[Start of section]

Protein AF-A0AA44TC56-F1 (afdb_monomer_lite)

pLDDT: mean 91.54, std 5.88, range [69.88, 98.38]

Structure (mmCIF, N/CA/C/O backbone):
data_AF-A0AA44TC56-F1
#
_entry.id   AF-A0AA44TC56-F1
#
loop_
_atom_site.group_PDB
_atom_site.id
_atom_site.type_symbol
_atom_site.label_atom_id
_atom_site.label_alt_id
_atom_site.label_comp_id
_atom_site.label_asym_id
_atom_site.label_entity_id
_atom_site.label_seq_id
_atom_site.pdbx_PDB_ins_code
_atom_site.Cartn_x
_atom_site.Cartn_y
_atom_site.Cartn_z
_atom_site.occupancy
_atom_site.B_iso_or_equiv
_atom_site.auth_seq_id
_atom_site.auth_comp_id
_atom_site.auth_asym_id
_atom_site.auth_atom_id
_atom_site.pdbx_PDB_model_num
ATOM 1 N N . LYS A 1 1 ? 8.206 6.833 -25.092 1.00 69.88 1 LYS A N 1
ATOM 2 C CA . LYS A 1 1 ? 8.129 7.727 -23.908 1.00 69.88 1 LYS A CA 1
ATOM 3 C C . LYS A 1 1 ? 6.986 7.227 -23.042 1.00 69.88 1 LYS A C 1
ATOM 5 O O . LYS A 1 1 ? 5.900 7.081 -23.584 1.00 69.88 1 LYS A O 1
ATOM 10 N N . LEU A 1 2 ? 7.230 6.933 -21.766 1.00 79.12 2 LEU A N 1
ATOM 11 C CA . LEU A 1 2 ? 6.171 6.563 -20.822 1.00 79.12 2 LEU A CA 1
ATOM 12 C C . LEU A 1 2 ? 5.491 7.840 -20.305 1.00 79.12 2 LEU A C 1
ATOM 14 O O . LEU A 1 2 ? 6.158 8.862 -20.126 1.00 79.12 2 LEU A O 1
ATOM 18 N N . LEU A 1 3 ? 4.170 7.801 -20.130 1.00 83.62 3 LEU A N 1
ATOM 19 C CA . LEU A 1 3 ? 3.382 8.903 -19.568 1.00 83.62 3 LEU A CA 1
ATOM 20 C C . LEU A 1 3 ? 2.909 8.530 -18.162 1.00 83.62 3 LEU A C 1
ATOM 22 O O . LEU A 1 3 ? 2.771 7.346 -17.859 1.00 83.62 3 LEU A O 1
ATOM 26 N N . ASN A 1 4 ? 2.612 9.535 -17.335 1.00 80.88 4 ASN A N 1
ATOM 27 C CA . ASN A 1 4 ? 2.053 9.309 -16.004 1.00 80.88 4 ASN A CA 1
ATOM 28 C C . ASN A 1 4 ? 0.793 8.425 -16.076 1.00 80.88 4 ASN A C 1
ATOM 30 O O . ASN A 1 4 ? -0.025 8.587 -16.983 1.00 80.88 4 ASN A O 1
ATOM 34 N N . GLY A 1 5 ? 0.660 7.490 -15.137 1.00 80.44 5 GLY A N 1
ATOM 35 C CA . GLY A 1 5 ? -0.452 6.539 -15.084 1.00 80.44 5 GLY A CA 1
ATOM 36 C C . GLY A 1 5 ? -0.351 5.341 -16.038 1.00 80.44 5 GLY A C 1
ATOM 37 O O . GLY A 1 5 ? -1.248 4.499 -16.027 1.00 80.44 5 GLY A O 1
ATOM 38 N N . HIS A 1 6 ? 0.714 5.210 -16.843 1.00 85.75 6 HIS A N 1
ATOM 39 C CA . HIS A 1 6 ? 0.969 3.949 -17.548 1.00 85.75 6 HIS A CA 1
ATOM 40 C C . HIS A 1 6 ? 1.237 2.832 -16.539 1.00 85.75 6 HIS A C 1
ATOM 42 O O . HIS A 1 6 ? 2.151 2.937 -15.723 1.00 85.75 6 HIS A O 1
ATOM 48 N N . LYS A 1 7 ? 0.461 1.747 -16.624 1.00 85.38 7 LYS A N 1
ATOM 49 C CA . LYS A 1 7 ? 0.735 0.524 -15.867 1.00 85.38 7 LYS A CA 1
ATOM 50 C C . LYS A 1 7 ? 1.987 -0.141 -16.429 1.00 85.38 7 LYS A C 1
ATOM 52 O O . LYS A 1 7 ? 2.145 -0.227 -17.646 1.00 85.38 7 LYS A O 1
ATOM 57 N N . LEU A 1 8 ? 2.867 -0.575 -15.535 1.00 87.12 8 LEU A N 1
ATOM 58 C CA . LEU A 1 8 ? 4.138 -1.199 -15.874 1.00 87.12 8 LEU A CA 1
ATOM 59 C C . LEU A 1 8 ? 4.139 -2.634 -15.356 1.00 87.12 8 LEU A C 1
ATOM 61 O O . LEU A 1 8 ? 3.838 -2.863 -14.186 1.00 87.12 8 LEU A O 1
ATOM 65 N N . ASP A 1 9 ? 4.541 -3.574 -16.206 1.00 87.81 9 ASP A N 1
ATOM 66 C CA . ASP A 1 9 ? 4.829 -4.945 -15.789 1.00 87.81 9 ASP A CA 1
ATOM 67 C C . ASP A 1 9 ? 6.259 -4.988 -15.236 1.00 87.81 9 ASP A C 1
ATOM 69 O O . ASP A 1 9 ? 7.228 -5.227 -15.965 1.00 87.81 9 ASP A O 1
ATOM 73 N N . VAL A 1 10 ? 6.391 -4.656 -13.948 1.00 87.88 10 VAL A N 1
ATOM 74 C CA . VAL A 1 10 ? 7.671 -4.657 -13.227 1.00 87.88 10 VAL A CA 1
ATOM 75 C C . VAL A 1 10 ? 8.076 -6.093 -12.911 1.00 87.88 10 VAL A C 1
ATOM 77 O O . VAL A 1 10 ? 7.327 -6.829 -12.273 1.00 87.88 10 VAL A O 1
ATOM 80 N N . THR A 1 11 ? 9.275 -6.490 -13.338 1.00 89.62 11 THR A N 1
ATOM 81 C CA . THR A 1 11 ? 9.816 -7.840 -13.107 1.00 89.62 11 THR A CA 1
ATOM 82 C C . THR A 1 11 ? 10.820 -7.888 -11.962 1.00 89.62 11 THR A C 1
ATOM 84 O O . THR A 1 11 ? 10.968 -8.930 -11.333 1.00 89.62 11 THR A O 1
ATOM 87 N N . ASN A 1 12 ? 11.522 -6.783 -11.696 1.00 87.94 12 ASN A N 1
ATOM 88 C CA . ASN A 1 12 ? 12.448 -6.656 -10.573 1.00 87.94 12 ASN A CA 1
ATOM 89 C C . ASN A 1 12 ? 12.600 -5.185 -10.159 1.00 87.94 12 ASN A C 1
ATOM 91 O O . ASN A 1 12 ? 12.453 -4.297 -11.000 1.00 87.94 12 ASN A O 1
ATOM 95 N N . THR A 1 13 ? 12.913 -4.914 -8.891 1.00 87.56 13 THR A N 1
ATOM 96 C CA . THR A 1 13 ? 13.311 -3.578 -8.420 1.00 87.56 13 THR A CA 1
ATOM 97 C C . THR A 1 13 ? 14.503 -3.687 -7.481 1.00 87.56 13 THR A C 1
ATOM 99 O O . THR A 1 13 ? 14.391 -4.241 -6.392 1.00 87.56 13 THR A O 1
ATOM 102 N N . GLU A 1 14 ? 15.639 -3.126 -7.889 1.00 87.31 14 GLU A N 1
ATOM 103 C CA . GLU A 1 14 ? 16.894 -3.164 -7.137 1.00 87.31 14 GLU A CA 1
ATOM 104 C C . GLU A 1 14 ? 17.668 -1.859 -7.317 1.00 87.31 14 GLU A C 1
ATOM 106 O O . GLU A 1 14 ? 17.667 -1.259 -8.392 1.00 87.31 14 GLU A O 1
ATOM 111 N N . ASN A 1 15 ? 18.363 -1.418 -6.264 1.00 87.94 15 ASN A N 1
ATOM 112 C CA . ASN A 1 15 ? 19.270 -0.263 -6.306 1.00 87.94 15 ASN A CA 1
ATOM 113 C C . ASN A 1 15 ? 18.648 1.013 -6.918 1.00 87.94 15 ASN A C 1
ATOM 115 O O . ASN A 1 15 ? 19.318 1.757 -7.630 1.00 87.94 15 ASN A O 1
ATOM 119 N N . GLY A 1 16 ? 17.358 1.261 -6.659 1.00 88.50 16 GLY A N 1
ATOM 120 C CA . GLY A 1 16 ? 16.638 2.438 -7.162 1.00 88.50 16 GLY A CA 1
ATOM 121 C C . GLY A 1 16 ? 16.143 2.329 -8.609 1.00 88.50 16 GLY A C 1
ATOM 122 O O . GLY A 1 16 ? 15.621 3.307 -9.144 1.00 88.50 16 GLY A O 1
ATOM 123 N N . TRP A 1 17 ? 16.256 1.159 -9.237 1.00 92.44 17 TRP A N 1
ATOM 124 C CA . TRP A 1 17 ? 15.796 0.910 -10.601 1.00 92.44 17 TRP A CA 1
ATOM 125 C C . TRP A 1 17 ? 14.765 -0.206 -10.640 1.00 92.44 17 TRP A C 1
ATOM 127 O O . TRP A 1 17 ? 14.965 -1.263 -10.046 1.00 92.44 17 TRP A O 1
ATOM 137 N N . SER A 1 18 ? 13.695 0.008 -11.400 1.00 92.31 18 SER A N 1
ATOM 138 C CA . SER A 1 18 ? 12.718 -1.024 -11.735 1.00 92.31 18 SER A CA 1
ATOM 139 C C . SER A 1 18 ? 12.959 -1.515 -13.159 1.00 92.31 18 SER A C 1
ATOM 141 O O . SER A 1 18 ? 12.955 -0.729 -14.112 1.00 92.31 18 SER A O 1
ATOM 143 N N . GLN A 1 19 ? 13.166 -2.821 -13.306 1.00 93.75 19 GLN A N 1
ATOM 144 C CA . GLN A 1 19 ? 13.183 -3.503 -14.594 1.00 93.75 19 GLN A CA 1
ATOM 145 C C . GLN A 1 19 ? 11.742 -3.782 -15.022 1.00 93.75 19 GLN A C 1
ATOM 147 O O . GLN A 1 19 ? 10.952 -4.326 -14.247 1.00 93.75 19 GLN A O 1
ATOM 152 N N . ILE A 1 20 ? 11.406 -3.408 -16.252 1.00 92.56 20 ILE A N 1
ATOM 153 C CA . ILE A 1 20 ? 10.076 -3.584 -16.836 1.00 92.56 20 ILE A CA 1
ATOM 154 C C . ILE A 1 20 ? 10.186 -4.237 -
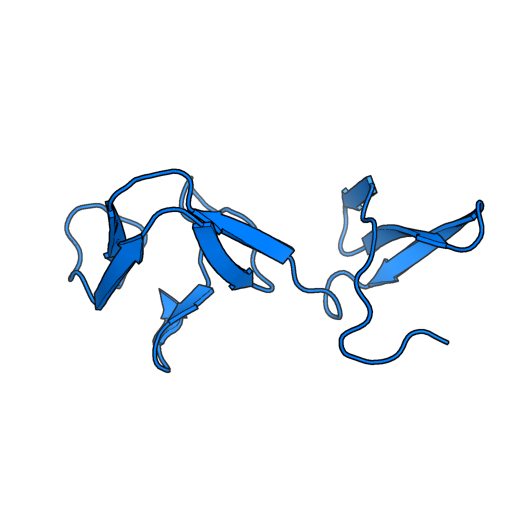18.210 1.00 92.56 20 ILE A C 1
ATOM 156 O O . ILE A 1 20 ? 11.204 -4.093 -18.898 1.00 92.56 20 ILE A O 1
ATOM 160 N N . LYS A 1 21 ? 9.105 -4.887 -18.644 1.00 90.38 21 LYS A N 1
ATOM 161 C CA . LYS A 1 21 ? 8.988 -5.400 -20.011 1.00 90.38 21 LYS A CA 1
ATOM 162 C C . LYS A 1 21 ? 8.199 -4.430 -20.886 1.00 90.38 21 LYS A C 1
ATOM 164 O O . LYS A 1 21 ? 7.022 -4.189 -20.641 1.00 90.38 21 LYS A O 1
ATOM 169 N N . LEU A 1 22 ? 8.837 -3.890 -21.921 1.00 89.25 22 LEU A N 1
ATOM 170 C CA . LEU A 1 22 ? 8.217 -2.971 -22.877 1.00 89.25 22 LEU A CA 1
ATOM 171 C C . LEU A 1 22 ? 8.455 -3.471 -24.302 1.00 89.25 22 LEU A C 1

[End of section]

Give back exactly the lines above, from the line containing "ATOM 27 C CA" through the line containing "ATOM 58 C CA", with both end lines and nothing more.

OUTPUT FOR THIS TASK
ATOM 27 C CA . ASN A 1 4 ? 2.053 9.309 -16.004 1.00 80.88 4 ASN A CA 1
ATOM 28 C C . ASN A 1 4 ? 0.793 8.425 -16.076 1.00 80.88 4 ASN A C 1
ATOM 30 O O . ASN A 1 4 ? -0.025 8.587 -16.983 1.00 80.88 4 ASN A O 1
ATOM 34 N N . GLY A 1 5 ? 0.660 7.490 -15.137 1.00 80.44 5 GLY A N 1
ATOM 35 C CA . GLY A 1 5 ? -0.452 6.539 -15.084 1.00 80.44 5 GLY A CA 1
ATOM 36 C C . GLY A 1 5 ? -0.351 5.341 -16.038 1.00 80.44 5 GLY A C 1
ATOM 37 O O . GLY A 1 5 ? -1.248 4.499 -16.027 1.00 80.44 5 GLY A O 1
ATOM 38 N N . HIS A 1 6 ? 0.714 5.210 -16.843 1.00 85.75 6 HIS A N 1
ATOM 39 C CA . HIS A 1 6 ? 0.969 3.949 -17.548 1.00 85.75 6 HIS A CA 1
ATOM 40 C C . HIS A 1 6 ? 1.237 2.832 -16.539 1.00 85.75 6 HIS A C 1
ATOM 42 O O . HIS A 1 6 ? 2.151 2.937 -15.723 1.00 85.75 6 HIS A O 1
ATOM 48 N N . LYS A 1 7 ? 0.461 1.747 -16.624 1.00 85.38 7 LYS A N 1
ATOM 49 C CA . LYS A 1 7 ? 0.735 0.524 -15.867 1.00 85.38 7 LYS A CA 1
ATOM 50 C C . LYS A 1 7 ? 1.987 -0.141 -16.429 1.00 85.38 7 LYS A C 1
ATOM 52 O O . LYS A 1 7 ? 2.145 -0.227 -17.646 1.00 85.38 7 LYS A O 1
ATOM 57 N N . LEU A 1 8 ? 2.867 -0.575 -15.535 1.00 87.12 8 LEU A N 1
ATOM 58 C CA . LEU A 1 8 ? 4.138 -1.199 -15.874 1.00 87.12 8 LEU A CA 1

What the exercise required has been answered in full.